From the entries below, reproduce exactly the line containing "ATOM 61 O O", the line containing "ATOM 114 O O", and every line in between, with nothing added.

MATERIALS PROVIDED below:

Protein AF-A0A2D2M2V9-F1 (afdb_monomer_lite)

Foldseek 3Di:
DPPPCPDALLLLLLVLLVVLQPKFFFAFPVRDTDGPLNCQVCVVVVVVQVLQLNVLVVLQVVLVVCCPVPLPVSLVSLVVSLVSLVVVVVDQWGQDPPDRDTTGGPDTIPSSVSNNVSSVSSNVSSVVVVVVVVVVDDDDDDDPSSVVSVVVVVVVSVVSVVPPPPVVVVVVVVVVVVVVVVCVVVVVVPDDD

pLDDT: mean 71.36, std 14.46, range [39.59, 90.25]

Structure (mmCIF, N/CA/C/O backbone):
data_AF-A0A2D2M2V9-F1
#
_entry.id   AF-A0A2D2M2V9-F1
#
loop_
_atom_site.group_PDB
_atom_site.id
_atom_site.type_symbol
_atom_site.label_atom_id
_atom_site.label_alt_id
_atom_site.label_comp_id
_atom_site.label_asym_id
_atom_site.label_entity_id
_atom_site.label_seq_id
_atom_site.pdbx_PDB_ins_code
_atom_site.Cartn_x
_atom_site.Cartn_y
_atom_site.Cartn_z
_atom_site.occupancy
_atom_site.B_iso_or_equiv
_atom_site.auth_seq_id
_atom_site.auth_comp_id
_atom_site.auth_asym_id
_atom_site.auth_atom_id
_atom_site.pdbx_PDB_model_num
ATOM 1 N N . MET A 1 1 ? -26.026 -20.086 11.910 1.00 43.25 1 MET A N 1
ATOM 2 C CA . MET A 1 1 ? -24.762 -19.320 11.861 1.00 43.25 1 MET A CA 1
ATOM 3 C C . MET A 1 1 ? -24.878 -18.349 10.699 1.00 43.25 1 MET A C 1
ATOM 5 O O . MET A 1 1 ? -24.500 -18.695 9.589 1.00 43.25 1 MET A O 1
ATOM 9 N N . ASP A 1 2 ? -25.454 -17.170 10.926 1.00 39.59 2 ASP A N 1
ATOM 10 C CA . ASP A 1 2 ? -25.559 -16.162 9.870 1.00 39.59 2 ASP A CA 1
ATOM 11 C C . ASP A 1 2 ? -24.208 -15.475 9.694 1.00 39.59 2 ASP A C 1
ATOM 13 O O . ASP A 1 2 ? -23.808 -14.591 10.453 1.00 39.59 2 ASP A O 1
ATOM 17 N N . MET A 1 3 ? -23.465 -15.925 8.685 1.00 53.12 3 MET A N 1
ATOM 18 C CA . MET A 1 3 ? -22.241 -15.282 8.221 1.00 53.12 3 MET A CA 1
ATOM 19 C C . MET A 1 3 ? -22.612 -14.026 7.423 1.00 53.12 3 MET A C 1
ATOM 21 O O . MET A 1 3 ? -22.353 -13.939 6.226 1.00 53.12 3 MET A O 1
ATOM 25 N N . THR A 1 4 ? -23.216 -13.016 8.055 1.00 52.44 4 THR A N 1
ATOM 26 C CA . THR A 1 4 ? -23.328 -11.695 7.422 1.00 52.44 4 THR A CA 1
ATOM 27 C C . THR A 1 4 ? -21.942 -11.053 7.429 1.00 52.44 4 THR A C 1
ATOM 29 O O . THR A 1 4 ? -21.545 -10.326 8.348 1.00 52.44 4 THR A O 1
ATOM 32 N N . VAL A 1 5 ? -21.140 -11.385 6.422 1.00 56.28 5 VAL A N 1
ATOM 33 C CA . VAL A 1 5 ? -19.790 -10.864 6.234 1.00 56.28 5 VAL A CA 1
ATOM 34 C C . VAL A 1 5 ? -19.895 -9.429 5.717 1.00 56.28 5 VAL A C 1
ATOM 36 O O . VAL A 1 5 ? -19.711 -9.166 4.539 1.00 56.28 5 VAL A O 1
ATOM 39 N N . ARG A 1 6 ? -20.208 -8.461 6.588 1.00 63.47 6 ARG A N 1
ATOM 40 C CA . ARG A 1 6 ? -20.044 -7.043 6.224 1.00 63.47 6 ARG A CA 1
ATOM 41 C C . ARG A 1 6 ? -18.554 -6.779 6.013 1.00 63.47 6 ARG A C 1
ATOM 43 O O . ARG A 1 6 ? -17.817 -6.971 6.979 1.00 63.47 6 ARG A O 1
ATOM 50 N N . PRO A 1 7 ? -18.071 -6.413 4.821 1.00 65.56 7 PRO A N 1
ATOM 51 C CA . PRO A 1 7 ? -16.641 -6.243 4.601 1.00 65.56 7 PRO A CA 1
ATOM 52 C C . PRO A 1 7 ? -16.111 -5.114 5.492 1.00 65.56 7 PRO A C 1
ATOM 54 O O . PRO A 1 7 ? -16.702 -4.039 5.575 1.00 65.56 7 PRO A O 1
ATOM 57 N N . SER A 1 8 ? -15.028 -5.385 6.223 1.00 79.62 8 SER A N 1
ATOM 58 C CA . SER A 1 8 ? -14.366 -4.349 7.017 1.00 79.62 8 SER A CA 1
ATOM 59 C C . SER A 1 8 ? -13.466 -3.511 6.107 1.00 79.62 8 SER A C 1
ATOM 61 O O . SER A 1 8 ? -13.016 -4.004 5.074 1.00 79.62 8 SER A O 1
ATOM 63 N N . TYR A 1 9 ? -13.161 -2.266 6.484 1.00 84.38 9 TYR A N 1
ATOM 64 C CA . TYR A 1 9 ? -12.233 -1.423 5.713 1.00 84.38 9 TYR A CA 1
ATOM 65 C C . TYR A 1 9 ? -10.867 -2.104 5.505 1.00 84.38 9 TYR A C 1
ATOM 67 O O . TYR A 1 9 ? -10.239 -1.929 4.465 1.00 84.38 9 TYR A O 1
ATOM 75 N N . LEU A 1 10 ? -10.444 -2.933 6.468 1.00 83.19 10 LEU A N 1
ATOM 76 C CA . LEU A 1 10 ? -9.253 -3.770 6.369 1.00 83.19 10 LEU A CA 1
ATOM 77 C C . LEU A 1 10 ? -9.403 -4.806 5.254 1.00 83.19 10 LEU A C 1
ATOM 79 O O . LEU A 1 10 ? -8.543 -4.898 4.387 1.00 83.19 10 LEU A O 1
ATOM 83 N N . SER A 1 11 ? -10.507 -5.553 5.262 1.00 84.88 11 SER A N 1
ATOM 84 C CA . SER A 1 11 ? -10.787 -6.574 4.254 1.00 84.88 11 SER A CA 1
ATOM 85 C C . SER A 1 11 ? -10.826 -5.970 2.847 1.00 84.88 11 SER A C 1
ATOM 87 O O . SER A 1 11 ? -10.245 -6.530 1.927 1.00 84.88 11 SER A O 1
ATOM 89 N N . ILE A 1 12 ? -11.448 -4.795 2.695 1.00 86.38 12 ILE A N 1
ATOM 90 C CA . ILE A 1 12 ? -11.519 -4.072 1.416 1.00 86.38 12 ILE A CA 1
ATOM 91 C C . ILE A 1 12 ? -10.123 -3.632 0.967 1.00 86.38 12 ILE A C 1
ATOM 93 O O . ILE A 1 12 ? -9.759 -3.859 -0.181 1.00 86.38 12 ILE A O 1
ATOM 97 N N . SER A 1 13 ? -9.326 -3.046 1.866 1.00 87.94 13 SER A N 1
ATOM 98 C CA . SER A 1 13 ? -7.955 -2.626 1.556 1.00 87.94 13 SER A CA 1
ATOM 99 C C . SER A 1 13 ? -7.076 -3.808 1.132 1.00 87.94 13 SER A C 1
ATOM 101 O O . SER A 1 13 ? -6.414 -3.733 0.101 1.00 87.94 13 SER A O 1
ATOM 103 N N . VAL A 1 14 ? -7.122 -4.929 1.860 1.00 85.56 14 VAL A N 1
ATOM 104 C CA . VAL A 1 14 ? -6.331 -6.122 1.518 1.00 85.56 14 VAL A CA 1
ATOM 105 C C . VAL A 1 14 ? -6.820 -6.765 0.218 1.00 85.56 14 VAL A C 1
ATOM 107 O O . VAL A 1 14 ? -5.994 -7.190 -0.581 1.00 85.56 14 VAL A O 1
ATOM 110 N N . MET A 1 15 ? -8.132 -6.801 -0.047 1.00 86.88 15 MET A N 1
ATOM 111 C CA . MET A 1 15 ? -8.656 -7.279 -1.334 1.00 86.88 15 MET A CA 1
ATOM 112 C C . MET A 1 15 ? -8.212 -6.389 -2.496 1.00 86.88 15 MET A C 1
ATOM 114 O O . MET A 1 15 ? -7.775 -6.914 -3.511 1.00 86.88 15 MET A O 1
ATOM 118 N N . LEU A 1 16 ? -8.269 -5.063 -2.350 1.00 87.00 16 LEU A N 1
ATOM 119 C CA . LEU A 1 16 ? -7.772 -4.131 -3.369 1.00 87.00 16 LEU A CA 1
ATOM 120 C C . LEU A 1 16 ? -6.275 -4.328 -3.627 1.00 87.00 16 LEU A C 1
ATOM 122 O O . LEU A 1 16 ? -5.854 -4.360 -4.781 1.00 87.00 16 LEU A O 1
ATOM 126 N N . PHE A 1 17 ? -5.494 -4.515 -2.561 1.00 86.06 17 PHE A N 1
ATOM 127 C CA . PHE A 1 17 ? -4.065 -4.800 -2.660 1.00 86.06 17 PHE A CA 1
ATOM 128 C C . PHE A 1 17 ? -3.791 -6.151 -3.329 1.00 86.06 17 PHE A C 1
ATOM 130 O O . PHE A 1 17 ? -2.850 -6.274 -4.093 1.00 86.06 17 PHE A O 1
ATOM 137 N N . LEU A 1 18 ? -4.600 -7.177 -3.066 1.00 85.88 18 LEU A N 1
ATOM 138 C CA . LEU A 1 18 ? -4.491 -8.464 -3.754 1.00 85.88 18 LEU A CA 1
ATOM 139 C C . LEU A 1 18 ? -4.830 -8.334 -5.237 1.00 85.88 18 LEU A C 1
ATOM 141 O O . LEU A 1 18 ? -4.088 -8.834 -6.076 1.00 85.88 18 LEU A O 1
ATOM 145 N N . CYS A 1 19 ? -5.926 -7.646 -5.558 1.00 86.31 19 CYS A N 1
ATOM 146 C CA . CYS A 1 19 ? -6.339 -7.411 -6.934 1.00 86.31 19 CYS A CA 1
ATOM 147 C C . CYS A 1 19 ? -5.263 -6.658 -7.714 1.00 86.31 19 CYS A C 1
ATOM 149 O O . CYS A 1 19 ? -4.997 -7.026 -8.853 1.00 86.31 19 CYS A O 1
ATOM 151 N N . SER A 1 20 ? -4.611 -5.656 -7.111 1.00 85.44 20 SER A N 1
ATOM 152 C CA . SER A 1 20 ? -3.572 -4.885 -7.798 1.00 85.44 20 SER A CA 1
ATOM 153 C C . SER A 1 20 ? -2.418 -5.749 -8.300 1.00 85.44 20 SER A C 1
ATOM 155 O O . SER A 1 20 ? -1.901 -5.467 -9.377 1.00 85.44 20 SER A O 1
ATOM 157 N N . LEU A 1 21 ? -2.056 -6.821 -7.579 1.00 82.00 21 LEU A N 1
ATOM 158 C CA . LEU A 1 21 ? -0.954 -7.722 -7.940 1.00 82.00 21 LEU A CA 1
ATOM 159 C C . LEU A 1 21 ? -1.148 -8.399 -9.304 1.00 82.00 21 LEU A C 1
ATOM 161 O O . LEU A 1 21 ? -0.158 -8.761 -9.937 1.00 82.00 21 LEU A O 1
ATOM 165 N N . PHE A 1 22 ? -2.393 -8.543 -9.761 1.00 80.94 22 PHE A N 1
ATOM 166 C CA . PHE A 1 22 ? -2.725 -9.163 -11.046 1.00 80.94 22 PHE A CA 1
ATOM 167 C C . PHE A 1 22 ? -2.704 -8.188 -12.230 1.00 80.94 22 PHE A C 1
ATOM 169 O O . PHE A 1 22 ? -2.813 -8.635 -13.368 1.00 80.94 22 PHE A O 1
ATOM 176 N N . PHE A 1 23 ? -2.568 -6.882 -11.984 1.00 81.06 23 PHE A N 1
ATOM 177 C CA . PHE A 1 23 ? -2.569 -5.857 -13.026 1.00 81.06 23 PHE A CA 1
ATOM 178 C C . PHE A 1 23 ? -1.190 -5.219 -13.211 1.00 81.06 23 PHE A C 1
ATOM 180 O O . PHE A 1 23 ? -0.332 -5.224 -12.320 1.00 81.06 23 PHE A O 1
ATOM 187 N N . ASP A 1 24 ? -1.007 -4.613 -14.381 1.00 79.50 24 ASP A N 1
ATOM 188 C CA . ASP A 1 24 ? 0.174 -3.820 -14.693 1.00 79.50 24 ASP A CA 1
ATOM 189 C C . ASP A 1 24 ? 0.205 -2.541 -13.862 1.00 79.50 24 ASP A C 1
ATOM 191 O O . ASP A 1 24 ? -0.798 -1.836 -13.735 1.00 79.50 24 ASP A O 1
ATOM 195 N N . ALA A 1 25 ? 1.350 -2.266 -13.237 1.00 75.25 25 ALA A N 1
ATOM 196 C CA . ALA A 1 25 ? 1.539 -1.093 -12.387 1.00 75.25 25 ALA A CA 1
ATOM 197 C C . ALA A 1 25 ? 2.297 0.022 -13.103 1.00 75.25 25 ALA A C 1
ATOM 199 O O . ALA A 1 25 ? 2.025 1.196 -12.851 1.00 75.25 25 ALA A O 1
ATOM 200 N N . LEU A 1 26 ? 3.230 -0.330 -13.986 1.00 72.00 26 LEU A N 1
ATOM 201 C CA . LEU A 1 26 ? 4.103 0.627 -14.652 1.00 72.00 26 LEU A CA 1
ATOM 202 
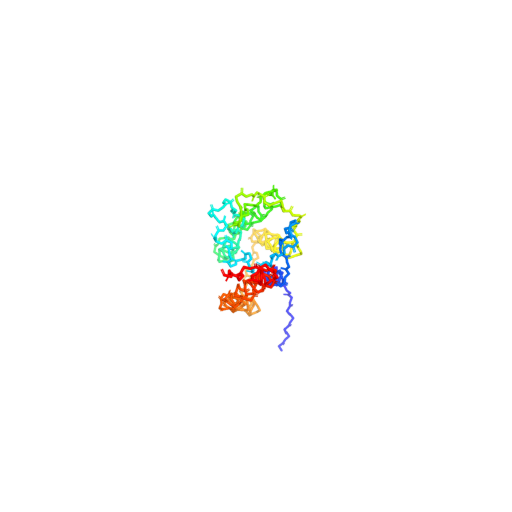C C . LEU A 1 26 ? 4.209 0.303 -16.139 1.00 72.00 26 LEU A C 1
ATOM 204 O O . LEU A 1 26 ? 4.553 -0.821 -16.500 1.00 72.00 26 LEU A O 1
ATOM 208 N N . GLU A 1 27 ? 3.967 1.303 -16.981 1.00 68.50 27 GLU A N 1
ATOM 209 C CA . GLU A 1 27 ? 4.138 1.215 -18.429 1.00 68.50 27 GLU A CA 1
ATOM 210 C C . GLU A 1 27 ? 5.341 2.068 -18.852 1.00 68.50 27 GLU A C 1
ATOM 212 O O . GLU A 1 27 ? 5.402 3.278 -18.592 1.00 68.50 27 GLU A O 1
ATOM 217 N N . LEU A 1 28 ? 6.328 1.441 -19.494 1.00 64.88 28 LEU A N 1
ATOM 218 C CA . LEU A 1 28 ? 7.485 2.136 -20.052 1.00 64.88 28 LEU A CA 1
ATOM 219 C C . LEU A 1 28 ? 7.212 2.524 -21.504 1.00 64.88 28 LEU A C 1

End of MATERIALS PROVIDED.

RESULT BELOW:
ATOM 61 O O . SER A 1 8 ? -13.016 -4.004 5.074 1.00 79.62 8 SER A O 1
ATOM 63 N N . TYR A 1 9 ? -13.161 -2.266 6.484 1.00 84.38 9 TYR A N 1
ATOM 64 C CA . TYR A 1 9 ? -12.233 -1.423 5.713 1.00 84.38 9 TYR A CA 1
ATOM 65 C C . TYR A 1 9 ? -10.867 -2.104 5.505 1.00 84.38 9 TYR A C 1
ATOM 67 O O . TYR A 1 9 ? -10.239 -1.929 4.465 1.00 84.38 9 TYR A O 1
ATOM 75 N N . LEU A 1 10 ? -10.444 -2.933 6.468 1.00 83.19 10 LEU A N 1
ATOM 76 C CA . LEU A 1 10 ? -9.253 -3.770 6.369 1.00 83.19 10 LEU A CA 1
ATOM 77 C C . LEU A 1 10 ? -9.403 -4.806 5.254 1.00 83.19 10 LEU A C 1
ATOM 79 O O . LEU A 1 10 ? -8.543 -4.898 4.387 1.00 83.19 10 LEU A O 1
ATOM 83 N N . SER A 1 11 ? -10.507 -5.553 5.262 1.00 84.88 11 SER A N 1
ATOM 84 C CA . SER A 1 11 ? -10.787 -6.574 4.254 1.00 84.88 11 SER A CA 1
ATOM 85 C C . SER A 1 11 ? -10.826 -5.970 2.847 1.00 84.88 11 SER A C 1
ATOM 87 O O . SER A 1 11 ? -10.245 -6.530 1.927 1.00 84.88 11 SER A O 1
ATOM 89 N N . ILE A 1 12 ? -11.448 -4.795 2.695 1.00 86.38 12 ILE A N 1
ATOM 90 C CA . ILE A 1 12 ? -11.519 -4.072 1.416 1.00 86.38 12 ILE A CA 1
ATOM 91 C C . ILE A 1 12 ? -10.123 -3.632 0.967 1.00 86.38 12 ILE A C 1
ATOM 93 O O . ILE A 1 12 ? -9.759 -3.859 -0.181 1.00 86.38 12 ILE A O 1
ATOM 97 N N . SER A 1 13 ? -9.326 -3.046 1.866 1.00 87.94 13 SER A N 1
ATOM 98 C CA . SER A 1 13 ? -7.955 -2.626 1.556 1.00 87.94 13 SER A CA 1
ATOM 99 C C . SER A 1 13 ? -7.076 -3.808 1.132 1.00 87.94 13 SER A C 1
ATOM 101 O O . SER A 1 13 ? -6.414 -3.733 0.101 1.00 87.94 13 SER A O 1
ATOM 103 N N . VAL A 1 14 ? -7.122 -4.929 1.860 1.00 85.56 14 VAL A N 1
ATOM 104 C CA . VAL A 1 14 ? -6.331 -6.122 1.518 1.00 85.56 14 VAL A CA 1
ATOM 105 C C . VAL A 1 14 ? -6.820 -6.765 0.218 1.00 85.56 14 VAL A C 1
ATOM 107 O O . VAL A 1 14 ? -5.994 -7.190 -0.581 1.00 85.56 14 VAL A O 1
ATOM 110 N N . MET A 1 15 ? -8.132 -6.801 -0.047 1.00 86.88 15 MET A N 1
ATOM 111 C CA . MET A 1 15 ? -8.656 -7.279 -1.334 1.00 86.88 15 MET A CA 1
ATOM 112 C C . MET A 1 15 ? -8.212 -6.389 -2.496 1.00 86.88 15 MET A C 1
ATOM 114 O O . MET A 1 15 ? -7.775 -6.914 -3.511 1.00 86.88 15 MET A O 1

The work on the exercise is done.